We avoided the end of the world, EU leaders seem to be saying, rejoice that we only have the worst recession since the second world war.

The numbers in Greece remain so staggering that they bear repeating over and again: an economy that has shrunk by a quarter since 2008 and with more than a quarter of the workforce out of a job. As Panos Tsakloglou, head of the Greek finance ministry’s council of economic advisers, put it, only Great Depression-era America and Weimar Germany are comparable.

Greece has always been something of a eurozone outlier, but increasingly others are catching up. Spanish unemployment rates are almost identical and Italian contraction, though mild by Greek standards, will be much deeper this year than forecasters believed just three months ago. France, whose economy has come to a complete stop, could see unemployment touch 11 per cent.

Fewer and fewer voters want austerity policies (wisely or not), but no matter who they vote for, the European elite insists that the new politicians follow the same script as the ones who just lost the election. This turns democracy into a joke, which helps explains why the Italians voted for clowns. Who better to serve in office when office has become a mockery and democracy has no more power?

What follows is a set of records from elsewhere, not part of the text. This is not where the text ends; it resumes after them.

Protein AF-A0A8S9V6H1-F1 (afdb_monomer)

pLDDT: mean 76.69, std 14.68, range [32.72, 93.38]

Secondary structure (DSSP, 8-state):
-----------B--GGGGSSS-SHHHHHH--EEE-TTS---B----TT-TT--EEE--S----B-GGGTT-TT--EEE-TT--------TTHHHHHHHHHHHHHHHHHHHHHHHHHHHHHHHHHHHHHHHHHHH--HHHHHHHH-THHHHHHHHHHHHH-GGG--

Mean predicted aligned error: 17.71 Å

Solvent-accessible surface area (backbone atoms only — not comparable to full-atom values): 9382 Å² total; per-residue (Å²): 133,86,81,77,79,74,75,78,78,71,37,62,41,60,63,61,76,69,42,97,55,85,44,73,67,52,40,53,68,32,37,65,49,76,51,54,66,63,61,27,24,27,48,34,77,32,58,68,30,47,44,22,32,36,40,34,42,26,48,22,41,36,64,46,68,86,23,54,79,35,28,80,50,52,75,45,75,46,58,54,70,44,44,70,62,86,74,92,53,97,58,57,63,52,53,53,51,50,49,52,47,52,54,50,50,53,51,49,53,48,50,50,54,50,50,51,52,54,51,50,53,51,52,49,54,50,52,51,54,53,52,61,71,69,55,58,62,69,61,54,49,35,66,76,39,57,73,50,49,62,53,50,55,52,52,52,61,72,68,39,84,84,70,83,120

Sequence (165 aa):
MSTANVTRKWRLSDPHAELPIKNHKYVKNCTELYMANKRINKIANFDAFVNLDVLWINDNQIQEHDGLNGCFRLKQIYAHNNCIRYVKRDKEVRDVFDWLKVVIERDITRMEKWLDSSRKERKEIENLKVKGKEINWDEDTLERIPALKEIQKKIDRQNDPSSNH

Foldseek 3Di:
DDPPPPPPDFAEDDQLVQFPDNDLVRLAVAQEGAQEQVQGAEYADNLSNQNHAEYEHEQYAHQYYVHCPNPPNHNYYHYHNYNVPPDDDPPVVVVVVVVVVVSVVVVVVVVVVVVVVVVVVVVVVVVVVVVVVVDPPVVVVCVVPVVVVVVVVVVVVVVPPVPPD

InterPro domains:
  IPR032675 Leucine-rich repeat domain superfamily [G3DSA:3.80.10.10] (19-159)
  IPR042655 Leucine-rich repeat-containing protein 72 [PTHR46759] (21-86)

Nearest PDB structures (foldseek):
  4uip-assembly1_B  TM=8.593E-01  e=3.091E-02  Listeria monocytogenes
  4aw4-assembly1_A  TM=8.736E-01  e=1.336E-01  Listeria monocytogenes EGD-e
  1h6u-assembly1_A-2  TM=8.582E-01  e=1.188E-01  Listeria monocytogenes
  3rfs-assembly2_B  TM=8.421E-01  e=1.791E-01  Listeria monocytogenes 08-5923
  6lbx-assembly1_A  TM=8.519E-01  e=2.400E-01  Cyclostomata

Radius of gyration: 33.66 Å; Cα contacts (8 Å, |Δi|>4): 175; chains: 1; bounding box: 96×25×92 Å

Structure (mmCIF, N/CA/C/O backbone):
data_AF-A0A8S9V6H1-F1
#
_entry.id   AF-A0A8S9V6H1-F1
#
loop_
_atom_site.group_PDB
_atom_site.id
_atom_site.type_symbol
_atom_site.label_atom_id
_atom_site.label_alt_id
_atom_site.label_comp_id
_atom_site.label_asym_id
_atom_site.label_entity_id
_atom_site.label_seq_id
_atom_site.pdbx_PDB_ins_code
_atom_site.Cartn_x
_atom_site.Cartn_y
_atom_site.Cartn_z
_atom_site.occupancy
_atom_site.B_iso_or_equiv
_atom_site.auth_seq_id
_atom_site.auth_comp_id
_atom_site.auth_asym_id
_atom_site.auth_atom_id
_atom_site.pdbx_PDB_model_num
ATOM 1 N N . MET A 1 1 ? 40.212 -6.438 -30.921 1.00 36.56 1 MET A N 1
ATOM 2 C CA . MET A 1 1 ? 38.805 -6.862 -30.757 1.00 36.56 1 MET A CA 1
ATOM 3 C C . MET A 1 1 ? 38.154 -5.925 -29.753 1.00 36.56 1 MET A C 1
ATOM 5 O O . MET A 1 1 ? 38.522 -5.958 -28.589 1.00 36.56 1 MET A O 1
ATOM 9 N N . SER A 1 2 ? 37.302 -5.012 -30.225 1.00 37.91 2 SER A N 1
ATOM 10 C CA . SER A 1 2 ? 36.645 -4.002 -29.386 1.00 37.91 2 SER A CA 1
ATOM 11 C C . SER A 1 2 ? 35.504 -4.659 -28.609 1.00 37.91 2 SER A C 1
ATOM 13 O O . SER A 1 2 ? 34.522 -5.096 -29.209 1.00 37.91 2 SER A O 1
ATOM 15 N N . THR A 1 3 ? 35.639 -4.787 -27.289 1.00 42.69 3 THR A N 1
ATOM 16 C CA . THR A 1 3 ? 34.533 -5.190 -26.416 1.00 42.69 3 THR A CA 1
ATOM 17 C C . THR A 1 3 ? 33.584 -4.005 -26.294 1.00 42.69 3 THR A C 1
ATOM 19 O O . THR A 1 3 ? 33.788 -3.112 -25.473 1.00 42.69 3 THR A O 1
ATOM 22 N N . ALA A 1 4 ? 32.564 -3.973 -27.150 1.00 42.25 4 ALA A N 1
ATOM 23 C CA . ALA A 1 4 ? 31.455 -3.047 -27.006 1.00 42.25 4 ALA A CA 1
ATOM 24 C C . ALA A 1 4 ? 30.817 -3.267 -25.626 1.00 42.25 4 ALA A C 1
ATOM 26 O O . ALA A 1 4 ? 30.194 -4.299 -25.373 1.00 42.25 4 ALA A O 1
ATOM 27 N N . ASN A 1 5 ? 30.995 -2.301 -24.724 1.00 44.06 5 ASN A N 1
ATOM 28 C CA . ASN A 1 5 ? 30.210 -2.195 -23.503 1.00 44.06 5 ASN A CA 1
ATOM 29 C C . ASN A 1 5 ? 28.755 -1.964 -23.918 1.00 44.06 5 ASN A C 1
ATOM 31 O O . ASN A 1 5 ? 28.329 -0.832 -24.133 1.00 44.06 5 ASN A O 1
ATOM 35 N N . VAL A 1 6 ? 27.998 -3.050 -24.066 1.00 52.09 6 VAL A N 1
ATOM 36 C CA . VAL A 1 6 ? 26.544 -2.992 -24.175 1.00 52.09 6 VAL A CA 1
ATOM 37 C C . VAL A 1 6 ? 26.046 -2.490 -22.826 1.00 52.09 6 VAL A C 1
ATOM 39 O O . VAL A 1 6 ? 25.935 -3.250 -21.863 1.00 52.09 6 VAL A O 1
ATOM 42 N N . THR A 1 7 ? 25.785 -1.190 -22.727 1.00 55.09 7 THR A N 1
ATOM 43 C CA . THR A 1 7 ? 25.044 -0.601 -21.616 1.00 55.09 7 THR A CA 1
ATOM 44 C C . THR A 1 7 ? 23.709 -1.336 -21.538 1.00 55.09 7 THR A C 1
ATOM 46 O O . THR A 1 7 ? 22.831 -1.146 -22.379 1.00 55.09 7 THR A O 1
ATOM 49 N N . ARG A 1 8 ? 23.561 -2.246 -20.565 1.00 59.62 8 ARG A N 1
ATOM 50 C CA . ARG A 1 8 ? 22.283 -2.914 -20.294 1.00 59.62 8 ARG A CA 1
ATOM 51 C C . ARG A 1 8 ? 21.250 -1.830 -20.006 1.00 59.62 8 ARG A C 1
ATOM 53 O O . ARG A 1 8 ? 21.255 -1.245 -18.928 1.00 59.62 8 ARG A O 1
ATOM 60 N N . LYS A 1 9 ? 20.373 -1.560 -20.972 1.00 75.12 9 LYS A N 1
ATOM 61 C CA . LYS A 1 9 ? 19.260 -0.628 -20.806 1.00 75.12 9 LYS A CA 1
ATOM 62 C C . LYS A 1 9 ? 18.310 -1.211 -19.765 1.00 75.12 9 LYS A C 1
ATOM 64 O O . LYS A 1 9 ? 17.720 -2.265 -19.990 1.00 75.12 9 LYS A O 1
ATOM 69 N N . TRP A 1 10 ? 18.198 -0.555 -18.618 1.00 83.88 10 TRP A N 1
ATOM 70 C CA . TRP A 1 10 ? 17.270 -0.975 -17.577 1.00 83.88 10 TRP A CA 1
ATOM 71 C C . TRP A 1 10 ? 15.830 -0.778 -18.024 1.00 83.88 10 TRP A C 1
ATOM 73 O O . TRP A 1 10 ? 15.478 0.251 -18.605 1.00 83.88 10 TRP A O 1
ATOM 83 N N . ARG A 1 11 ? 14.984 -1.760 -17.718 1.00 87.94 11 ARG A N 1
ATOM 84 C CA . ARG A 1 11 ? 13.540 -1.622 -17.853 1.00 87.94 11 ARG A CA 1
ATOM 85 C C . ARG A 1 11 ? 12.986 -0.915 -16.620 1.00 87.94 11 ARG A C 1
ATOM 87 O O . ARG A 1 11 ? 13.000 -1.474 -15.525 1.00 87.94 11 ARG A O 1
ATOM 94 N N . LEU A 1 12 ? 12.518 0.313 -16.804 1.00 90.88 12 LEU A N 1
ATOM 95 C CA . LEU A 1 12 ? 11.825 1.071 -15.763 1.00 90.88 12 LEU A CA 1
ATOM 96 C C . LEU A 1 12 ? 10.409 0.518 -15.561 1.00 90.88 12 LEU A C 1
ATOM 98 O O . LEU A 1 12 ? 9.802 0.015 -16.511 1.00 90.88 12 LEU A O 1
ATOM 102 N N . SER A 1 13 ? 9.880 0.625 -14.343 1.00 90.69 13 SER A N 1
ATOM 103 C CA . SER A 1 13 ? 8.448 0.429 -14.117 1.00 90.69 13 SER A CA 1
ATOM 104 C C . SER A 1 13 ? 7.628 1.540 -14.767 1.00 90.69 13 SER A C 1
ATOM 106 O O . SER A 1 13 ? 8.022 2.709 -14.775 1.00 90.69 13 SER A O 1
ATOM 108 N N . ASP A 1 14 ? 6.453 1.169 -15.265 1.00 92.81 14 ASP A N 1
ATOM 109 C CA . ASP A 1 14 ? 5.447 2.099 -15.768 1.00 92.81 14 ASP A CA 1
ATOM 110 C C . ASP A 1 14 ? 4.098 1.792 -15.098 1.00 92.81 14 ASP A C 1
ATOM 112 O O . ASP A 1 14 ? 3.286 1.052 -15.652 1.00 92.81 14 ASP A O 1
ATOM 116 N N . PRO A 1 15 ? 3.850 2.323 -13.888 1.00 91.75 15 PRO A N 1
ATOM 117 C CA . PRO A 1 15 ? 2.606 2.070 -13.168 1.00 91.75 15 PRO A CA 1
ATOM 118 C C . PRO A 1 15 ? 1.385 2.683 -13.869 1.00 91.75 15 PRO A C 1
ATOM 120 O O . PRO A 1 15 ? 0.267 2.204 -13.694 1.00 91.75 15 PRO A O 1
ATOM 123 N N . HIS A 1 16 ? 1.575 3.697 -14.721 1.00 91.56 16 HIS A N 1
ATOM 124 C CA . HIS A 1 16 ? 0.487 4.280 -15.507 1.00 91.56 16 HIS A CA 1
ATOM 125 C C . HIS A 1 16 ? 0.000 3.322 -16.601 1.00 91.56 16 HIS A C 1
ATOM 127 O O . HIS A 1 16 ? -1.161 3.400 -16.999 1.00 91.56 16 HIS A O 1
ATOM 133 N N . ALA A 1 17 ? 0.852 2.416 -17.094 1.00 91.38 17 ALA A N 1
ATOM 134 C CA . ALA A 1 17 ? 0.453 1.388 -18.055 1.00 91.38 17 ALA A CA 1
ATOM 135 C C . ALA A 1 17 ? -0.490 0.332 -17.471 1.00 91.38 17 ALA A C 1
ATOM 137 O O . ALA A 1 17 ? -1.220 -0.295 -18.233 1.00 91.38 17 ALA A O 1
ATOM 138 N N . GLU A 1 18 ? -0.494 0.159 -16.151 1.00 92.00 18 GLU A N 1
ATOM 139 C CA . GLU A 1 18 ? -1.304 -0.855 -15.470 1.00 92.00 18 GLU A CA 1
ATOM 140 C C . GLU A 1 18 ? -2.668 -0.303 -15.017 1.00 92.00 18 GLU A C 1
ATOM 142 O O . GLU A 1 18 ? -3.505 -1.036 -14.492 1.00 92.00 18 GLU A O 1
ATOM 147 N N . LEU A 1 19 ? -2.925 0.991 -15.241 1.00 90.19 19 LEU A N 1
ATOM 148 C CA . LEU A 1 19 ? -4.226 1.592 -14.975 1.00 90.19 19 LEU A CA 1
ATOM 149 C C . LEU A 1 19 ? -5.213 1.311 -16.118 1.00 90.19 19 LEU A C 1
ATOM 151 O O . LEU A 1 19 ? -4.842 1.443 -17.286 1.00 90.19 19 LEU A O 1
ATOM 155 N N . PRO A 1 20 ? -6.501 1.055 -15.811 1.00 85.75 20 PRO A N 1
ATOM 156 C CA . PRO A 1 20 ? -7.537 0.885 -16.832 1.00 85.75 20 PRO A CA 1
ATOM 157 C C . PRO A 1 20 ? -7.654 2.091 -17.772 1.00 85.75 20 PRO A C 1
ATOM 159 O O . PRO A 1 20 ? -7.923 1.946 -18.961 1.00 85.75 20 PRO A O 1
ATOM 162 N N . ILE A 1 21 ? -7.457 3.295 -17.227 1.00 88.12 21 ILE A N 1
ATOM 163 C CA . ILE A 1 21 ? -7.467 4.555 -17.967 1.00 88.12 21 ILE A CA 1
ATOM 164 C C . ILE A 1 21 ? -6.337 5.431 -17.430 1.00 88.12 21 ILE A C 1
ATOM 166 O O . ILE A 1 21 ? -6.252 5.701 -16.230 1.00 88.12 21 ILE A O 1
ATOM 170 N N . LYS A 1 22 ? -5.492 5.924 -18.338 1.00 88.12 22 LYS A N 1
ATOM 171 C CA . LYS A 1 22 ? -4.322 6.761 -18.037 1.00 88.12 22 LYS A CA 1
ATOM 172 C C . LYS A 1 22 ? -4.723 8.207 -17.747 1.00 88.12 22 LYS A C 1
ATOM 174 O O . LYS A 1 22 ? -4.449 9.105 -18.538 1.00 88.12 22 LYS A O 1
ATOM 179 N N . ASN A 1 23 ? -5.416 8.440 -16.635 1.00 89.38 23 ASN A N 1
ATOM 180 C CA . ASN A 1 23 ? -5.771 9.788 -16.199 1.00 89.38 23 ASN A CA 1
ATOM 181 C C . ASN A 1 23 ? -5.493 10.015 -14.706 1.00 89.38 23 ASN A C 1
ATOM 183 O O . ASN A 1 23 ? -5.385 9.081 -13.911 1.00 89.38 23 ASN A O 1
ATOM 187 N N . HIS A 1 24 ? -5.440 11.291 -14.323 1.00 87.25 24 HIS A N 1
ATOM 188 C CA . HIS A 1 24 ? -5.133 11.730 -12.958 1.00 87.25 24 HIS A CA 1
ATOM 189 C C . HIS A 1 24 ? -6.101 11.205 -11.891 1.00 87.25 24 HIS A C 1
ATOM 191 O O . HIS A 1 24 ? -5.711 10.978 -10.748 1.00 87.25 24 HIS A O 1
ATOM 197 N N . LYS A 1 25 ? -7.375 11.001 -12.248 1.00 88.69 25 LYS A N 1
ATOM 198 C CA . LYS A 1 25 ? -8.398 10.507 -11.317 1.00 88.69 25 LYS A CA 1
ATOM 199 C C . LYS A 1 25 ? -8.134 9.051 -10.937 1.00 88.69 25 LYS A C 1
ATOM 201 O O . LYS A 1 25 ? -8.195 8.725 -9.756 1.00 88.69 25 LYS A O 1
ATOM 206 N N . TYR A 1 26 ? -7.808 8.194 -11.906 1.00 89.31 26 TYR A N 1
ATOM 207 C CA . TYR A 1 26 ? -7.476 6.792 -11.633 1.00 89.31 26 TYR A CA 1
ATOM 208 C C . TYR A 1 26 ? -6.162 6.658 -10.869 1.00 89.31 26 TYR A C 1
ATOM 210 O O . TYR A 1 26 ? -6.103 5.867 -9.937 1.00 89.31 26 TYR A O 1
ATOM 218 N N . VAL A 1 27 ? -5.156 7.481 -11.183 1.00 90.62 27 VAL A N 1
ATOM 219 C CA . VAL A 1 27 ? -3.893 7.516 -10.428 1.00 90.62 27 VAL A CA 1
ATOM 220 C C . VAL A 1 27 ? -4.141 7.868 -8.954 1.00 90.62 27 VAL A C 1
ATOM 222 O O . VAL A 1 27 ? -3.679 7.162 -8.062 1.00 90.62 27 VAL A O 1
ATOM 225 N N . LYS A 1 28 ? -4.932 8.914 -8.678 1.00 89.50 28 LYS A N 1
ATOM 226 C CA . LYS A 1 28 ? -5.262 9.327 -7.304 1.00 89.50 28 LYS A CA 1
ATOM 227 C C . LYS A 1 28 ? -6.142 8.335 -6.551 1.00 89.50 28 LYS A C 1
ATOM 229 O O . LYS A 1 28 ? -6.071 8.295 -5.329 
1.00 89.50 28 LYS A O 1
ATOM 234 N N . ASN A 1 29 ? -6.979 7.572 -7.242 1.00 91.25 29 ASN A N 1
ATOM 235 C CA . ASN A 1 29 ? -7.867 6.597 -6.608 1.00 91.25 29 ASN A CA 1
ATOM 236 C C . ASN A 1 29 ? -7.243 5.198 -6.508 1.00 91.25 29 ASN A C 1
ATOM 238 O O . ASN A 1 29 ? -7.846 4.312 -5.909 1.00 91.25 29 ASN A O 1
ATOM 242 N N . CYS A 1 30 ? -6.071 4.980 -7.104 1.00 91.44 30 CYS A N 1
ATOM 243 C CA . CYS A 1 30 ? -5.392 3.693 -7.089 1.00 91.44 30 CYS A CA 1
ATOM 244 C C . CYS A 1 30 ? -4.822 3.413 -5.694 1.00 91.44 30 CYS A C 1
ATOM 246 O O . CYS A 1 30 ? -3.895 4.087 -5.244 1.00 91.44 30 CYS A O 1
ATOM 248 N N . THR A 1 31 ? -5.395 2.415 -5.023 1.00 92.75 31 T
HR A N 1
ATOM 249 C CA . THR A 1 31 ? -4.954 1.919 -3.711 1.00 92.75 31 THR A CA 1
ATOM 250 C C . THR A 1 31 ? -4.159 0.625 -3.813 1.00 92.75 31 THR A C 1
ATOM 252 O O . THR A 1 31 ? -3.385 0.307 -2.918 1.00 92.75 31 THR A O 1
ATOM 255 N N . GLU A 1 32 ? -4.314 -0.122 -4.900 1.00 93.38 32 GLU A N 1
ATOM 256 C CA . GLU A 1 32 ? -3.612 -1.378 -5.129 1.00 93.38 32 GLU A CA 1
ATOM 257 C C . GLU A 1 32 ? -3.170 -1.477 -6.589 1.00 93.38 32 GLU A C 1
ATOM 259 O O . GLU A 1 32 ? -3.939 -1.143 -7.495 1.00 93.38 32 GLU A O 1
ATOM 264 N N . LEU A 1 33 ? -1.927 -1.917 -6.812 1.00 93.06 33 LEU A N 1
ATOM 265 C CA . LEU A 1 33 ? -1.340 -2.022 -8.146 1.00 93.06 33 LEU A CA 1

The elite looks at this landscape and thinks it is winning, that the patient is getting better. That cluelessness, that inability to distinguish between success and failure, is a further manifestation of the intellectual and cultural failings that led the European political elite into this quagmire in the first place. Europe boasted of being the world’s first truly post-historical society, but in many ways it has achieved something else: the world’s first “post-reality” elite, an elite which makes policy disconnected from the real world.

When a skin cancer spreads to the liver, that is not a sign that the patient is improving.